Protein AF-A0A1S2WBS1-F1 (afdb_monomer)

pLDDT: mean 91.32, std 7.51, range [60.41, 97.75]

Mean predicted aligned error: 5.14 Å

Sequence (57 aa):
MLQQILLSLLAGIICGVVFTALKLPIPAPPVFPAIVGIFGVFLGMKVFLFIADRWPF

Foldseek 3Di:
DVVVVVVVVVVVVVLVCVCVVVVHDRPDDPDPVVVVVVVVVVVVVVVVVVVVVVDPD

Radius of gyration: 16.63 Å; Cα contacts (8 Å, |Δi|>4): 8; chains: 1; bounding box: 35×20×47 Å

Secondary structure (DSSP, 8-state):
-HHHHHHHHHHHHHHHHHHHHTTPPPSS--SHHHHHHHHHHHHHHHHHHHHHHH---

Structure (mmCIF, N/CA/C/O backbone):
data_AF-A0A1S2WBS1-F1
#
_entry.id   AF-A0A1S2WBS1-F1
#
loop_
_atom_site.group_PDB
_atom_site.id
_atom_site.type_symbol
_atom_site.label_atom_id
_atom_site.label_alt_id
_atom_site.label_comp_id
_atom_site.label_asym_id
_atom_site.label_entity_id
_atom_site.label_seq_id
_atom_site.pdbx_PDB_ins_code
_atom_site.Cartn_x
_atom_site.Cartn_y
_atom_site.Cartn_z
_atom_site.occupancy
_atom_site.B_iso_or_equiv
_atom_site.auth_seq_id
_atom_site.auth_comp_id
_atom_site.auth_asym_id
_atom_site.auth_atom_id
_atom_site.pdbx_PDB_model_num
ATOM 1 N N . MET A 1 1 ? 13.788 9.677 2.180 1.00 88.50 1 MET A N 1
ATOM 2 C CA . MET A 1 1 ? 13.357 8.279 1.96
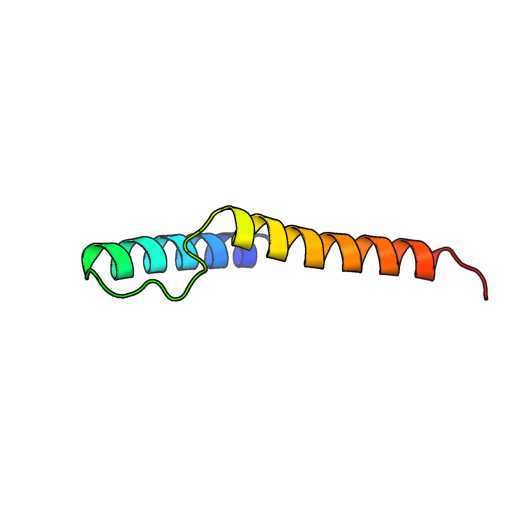4 1.00 88.50 1 MET A CA 1
ATOM 3 C C . MET A 1 1 ? 13.060 7.530 3.251 1.00 88.50 1 MET A C 1
ATOM 5 O O . MET A 1 1 ? 11.886 7.306 3.496 1.00 88.50 1 MET A O 1
ATOM 9 N N . LEU A 1 2 ? 14.037 7.196 4.107 1.00 94.69 2 LEU A N 1
ATOM 10 C CA . LEU A 1 2 ? 13.755 6.400 5.318 1.00 94.69 2 LEU A CA 1
ATOM 11 C C . LEU A 1 2 ? 12.706 7.047 6.241 1.00 94.69 2 LEU A C 1
ATOM 13 O O . LEU A 1 2 ? 11.746 6.393 6.631 1.00 94.69 2 LEU A O 1
ATOM 17 N N . GLN A 1 3 ? 12.828 8.352 6.500 1.00 95.81 3 GLN A N 1
ATOM 18 C CA . GLN A 1 3 ? 11.836 9.098 7.279 1.00 95.81 3 GLN A CA 1
ATOM 19 C C . GLN A 1 3 ? 10.431 9.035 6.658 1.00 95.81 3 GLN A C 1
ATOM 21 O O . GLN A 1 3 ? 9.456 8.848 7.371 1.00 95.81 3 GLN A O 1
ATOM 26 N N . GLN A 1 4 ? 10.314 9.164 5.333 1.00 95.81 4 GLN A N 1
ATOM 27 C CA . GLN A 1 4 ? 9.022 9.122 4.638 1.00 95.81 4 GLN A CA 1
ATOM 28 C C . G
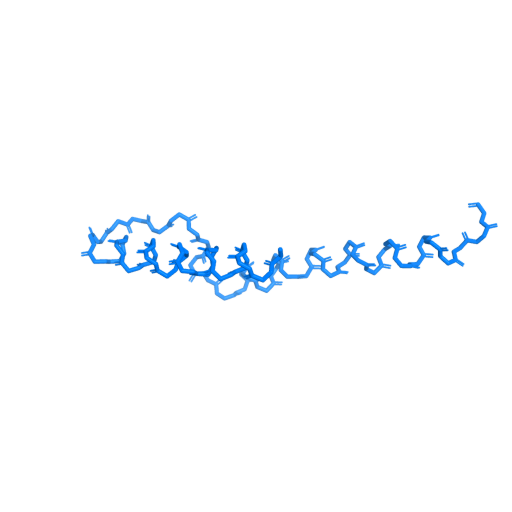LN A 1 4 ? 8.384 7.731 4.717 1.00 95.81 4 GLN A C
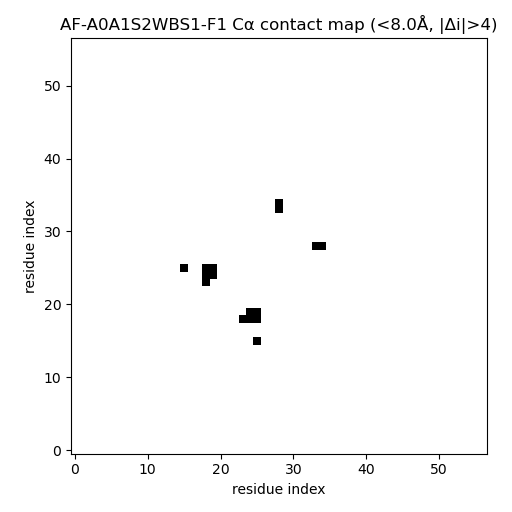 1
ATOM 30 O O . GLN A 1 4 ? 7.181 7.639 4.921 1.00 95.81 4 GLN A O 1
ATOM 35 N N . ILE A 1 5 ? 9.190 6.669 4.603 1.00 95.88 5 ILE A N 1
ATOM 36 C CA . ILE A 1 5 ? 8.745 5.276 4.758 1.00 95.88 5 ILE A CA 1
ATOM 37 C C . ILE A 1 5 ? 8.244 5.032 6.186 1.00 95.88 5 ILE A C 1
ATOM 39 O O . ILE A 1 5 ? 7.201 4.418 6.385 1.00 95.88 5 ILE A O 1
ATOM 43 N N . LEU A 1 6 ? 8.969 5.535 7.188 1.00 97.38 6 LEU A N 1
ATOM 44 C CA . LEU A 1 6 ? 8.580 5.364 8.584 1.00 97.38 6 LEU A CA 1
ATOM 45 C C . LEU A 1 6 ? 7.297 6.140 8.912 1.00 97.38 6 LEU A C 1
ATOM 47 O O . LEU A 1 6 ? 6.406 5.609 9.569 1.00 97.38 6 LEU A O 1
ATOM 51 N N . LEU A 1 7 ? 7.180 7.373 8.407 1.00 97.12 7 LEU A N 1
ATOM 52 C CA . LEU A 1 7 ? 5.984 8.201 8.566 1.00 97.12 7 LEU A CA 1
ATOM 53 C C . LEU A 1 7 ? 4.767 7.599 7.853 1.00 97.12 7 LEU A C 1
ATOM 55 O O . LEU A 1 7 ? 3.677 7.628 8.418 1.00 97.12 7 LEU A O 1
ATOM 59 N N . SER A 1 8 ? 4.924 7.031 6.651 1.00 94.69 8 SER A N 1
ATOM 60 C CA . SER A 1 8 ? 3.810 6.402 5.926 1.00 94.69 8 SER A CA 1
ATOM 61 C C . SER A 1 8 ? 3.346 5.106 6.590 1.00 94.69 8 SER A C 1
ATOM 63 O O . SER A 1 8 ? 2.140 4.880 6.701 1.00 94.69 8 SER A O 1
ATOM 65 N N . LEU A 1 9 ? 4.279 4.294 7.100 1.00 95.12 9 LEU A N 1
ATOM 66 C CA . LEU A 1 9 ? 3.963 3.107 7.894 1.00 95.12 9 LEU A CA 1
ATOM 67 C C . LEU A 1 9 ? 3.194 3.490 9.164 1.00 95.12 9 LEU A C 1
ATOM 69 O O . LEU A 1 9 ? 2.140 2.923 9.446 1.00 95.12 9 LEU A O 1
ATOM 73 N N . LEU A 1 10 ? 3.697 4.479 9.906 1.00 97.75 10 LEU A N 1
ATOM 74 C CA . LEU A 1 10 ? 3.082 4.946 11.146 1.00 97.75 10 LEU A CA 1
ATOM 75 C C . LEU A 1 10 ? 1.694 5.549 10.896 1.00 97.75 10 LEU A C 1
ATOM 77 O O . LEU A 1 10 ? 0.753 5.221 11.616 1.00 97.75 10 LEU A O 1
ATOM 81 N N . ALA A 1 11 ? 1.531 6.351 9.842 1.00 94.88 11 ALA A N 1
ATOM 82 C CA . ALA A 1 11 ? 0.227 6.869 9.436 1.00 94.88 11 ALA A CA 1
ATOM 83 C C . ALA A 1 11 ? -0.754 5.737 9.088 1.00 94.88 11 ALA A C 1
ATOM 85 O O . ALA A 1 11 ? -1.899 5.761 9.535 1.00 94.88 11 ALA A O 1
ATOM 86 N N . GLY A 1 12 ? -0.303 4.714 8.351 1.00 93.12 12 GLY A N 1
ATOM 87 C CA . GLY A 1 12 ? -1.112 3.538 8.023 1.00 93.12 12 GLY A CA 1
ATOM 88 C C . GLY A 1 12 ? -1.566 2.761 9.262 1.00 93.12 12 GLY A C 1
ATOM 89 O O . GLY A 1 12 ? -2.742 2.410 9.365 1.00 93.12 12 GLY A O 1
ATOM 90 N N . ILE A 1 13 ? -0.666 2.557 10.230 1.00 94.88 13 ILE A N 1
ATOM 91 C CA . ILE A 1 13 ? -0.983 1.907 11.511 1.00 94.88 13 ILE A CA 1
ATOM 92 C C . ILE A 1 13 ? -2.017 2.728 12.287 1.00 94.88 13 ILE A C 1
ATOM 94 O O . ILE A 1 13 ? -3.027 2.176 12.719 1.00 94.88 13 ILE A O 1
ATOM 98 N N . ILE A 1 14 ? -1.805 4.040 12.430 1.00 96.38 14 ILE A N 1
ATOM 99 C CA . ILE A 1 14 ? -2.732 4.918 13.156 1.00 96.38 14 ILE A CA 1
ATOM 100 C C . ILE A 1 14 ? -4.108 4.921 12.487 1.00 96.38 14 ILE A C 1
ATOM 102 O O . ILE A 1 14 ? -5.108 4.715 13.172 1.00 96.38 14 ILE A O 1
ATOM 106 N N . CYS A 1 15 ? -4.182 5.086 11.164 1.00 93.25 15 CYS A N 1
ATOM 107 C CA . CYS A 1 15 ? -5.449 5.025 10.435 1.00 93.25 15 CYS A CA 1
ATOM 108 C C . CYS A 1 15 ? -6.137 3.665 10.610 1.00 93.25 15 CYS A C 1
ATOM 110 O O . CYS A 1 15 ? -7.333 3.
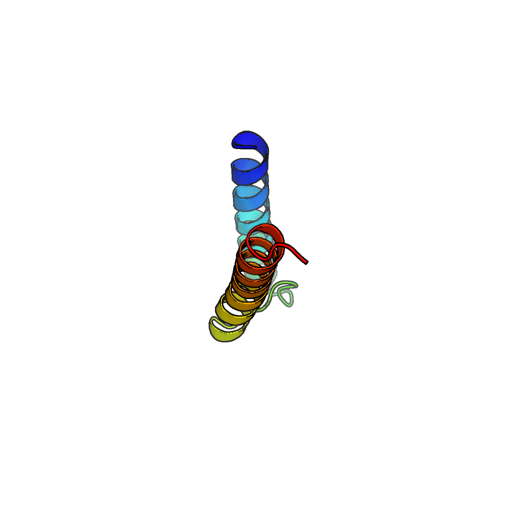622 10.884 1.00 93.25 15 CYS A O 1
ATOM 112 N N . GLY A 1 16 ? -5.395 2.557 10.520 1.00 92.50 16 GLY A N 1
ATOM 113 C CA . GLY A 1 16 ? -5.941 1.219 10.752 1.00 92.50 16 GLY A CA 1
ATOM 114 C C . GLY A 1 16 ? -6.547 1.071 12.150 1.00 92.50 16 GLY A C 1
AT
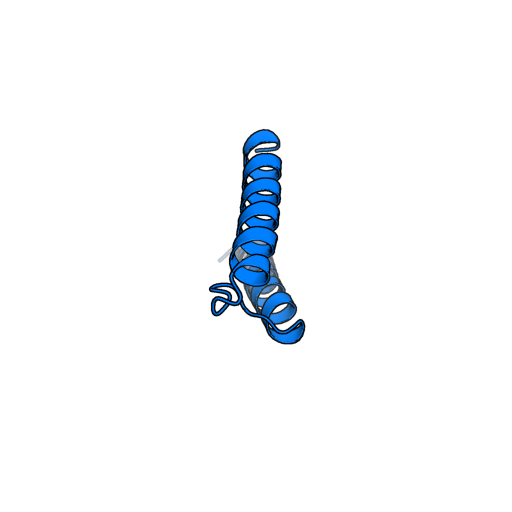OM 115 O O . GLY A 1 16 ? -7.688 0.626 12.281 1.00 92.50 16 GLY A O 1
ATOM 116 N N . VAL A 1 17 ? -5.822 1.506 13.185 1.00 94.88 17 VAL A N 1
ATOM 117 C CA . VAL A 1 17 ? -6.284 1.449 14.581 1.00 94.88 17 VAL A CA 1
ATOM 118 C C . VAL A 1 17 ? -7.506 2.339 14.796 1.00 94.88 17 VAL A C 1
ATOM 120 O O . VAL A 1 17 ? -8.505 1.864 15.327 1.00 94.88 17 VAL A O 1
ATOM 123 N N . VAL A 1 18 ? -7.465 3.601 14.359 1.00 95.50 18 VAL A N 1
ATOM 124 C CA . VAL A 1 18 ? -8.553 4.568 14.575 1.00 95.50 18 VAL A CA 1
ATOM 125 C C . VAL A 1 18 ? -9.835 4.127 13.870 1.00 95.50 18 VAL A C 1
ATOM 127 O O . VAL A 1 18 ? -10.892 4.097 14.495 1.00 95.50 18 VAL A O 1
ATOM 130 N N . PHE A 1 19 ? -9.761 3.735 12.596 1.00 93.50 19 PHE A N 1
ATOM 131 C CA . PHE A 1 19 ? -10.950 3.333 11.839 1.00 93.50 19 PHE A CA 1
ATOM 132 C C . PHE A 1 19 ? -11.547 2.031 12.378 1.00 93.50 19 PHE A C 1
ATOM 134 O O . PHE A 1 19 ? -12.766 1.927 12.504 1.00 93.50 19 PHE A O 1
ATOM 141 N N . THR A 1 20 ? -10.703 1.077 12.782 1.00 91.69 20 THR A N 1
ATOM 142 C CA . THR A 1 20 ? -11.166 -0.172 13.404 1.00 91.69 20 THR A CA 1
ATOM 143 C C . THR A 1 20 ? -11.787 0.083 14.779 1.00 91.69 20 THR A C 1
ATOM 145 O O . THR A 1 20 ? -12.863 -0.437 15.069 1.00 91.69 20 THR A O 1
ATOM 148 N N . ALA A 1 21 ? -11.163 0.924 15.613 1.00 95.44 21 ALA A N 1
ATOM 149 C CA . ALA A 1 21 ? -11.671 1.273 16.940 1.00 95.44 21 ALA A CA 1
ATOM 150 C C . ALA A 1 21 ? -13.023 2.000 16.870 1.00 95.44 21 ALA A C 1
ATOM 152 O O . ALA A 1 21 ? -13.916 1.726 17.671 1.00 95.44 21 ALA A O 1
ATOM 153 N N . LEU A 1 22 ? -13.197 2.879 15.880 1.00 96.31 22 LEU A N 1
ATOM 154 C CA . LEU A 1 22 ? -14.447 3.602 15.632 1.00 96.31 22 LEU A CA 1
ATOM 155 C C . LEU A 1 22 ? -15.478 2.791 14.827 1.00 96.31 22 LEU A C 1
ATOM 157 O O . LEU A 1 22 ? -16.563 3.303 14.557 1.00 96.31 22 LEU A O 1
ATOM 161 N N . LYS A 1 23 ? -15.168 1.540 14.446 1.00 91.19 23 LYS A N 1
ATOM 162 C CA . LYS A 1 23 ? -16.010 0.682 13.586 1.00 91.19 23 LYS A CA 1
ATOM 163 C C . LYS A 1 23 ? -16.407 1.355 12.264 1.00 91.19 23 LYS A C 1
ATOM 165 O O . LYS A 1 23 ? -17.484 1.103 11.725 1.00 91.19 23 LYS A O 1
ATOM 170 N N . LEU A 1 24 ? -15.540 2.222 11.751 1.00 91.19 24 LEU A N 1
ATOM 171 C CA . LEU A 1 24 ? -15.728 2.880 10.467 1.00 91.19 24 LEU A CA 1
ATOM 172 C C . LEU A 1 24 ? -15.263 1.954 9.336 1.00 91.19 24 LEU A C 1
ATOM 174 O O . LEU A 1 24 ? -14.338 1.160 9.531 1.00 91.19 24 LEU A O 1
ATOM 178 N N . PRO A 1 25 ? -15.868 2.051 8.139 1.00 86.25 25 PRO A N 1
ATOM 179 C CA . PRO A 1 25 ? -15.358 1.347 6.972 1.00 86.25 25 PRO A CA 1
ATOM 180 C C . PRO A 1 25 ? -13.915 1.783 6.704 1.00 86.25 25 PRO A C 1
ATOM 182 O O . PRO A 1 25 ? -13.617 2.974 6.608 1.00 86.25 25 PRO A O 1
ATOM 185 N N . ILE A 1 26 ? -13.008 0.812 6.607 1.00 84.75 26 ILE A N 1
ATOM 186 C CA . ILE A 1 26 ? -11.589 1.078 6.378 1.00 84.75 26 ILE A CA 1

Problem: Please transcribe exactly the part of the records that opens with the line containing "ATOM 114 C C" and closes with the line containing "ATOM 116 N N", both ends included, and leave out the pictures.

Response for this exercise:
ATOM 114 C C . GLY A 1 16 ? -6.547 1.071 12.150 1.00 92.50 16 GLY A C 1
AT
OM 115 O O . GLY A 1 16 ? -7.688 0.626 12.281 1.00 92.50 16 GLY A O 1
ATOM 116 N N . VAL A 1 17 ? -5.822 1.506 13.185 1.00 94.88 17 VAL A N 1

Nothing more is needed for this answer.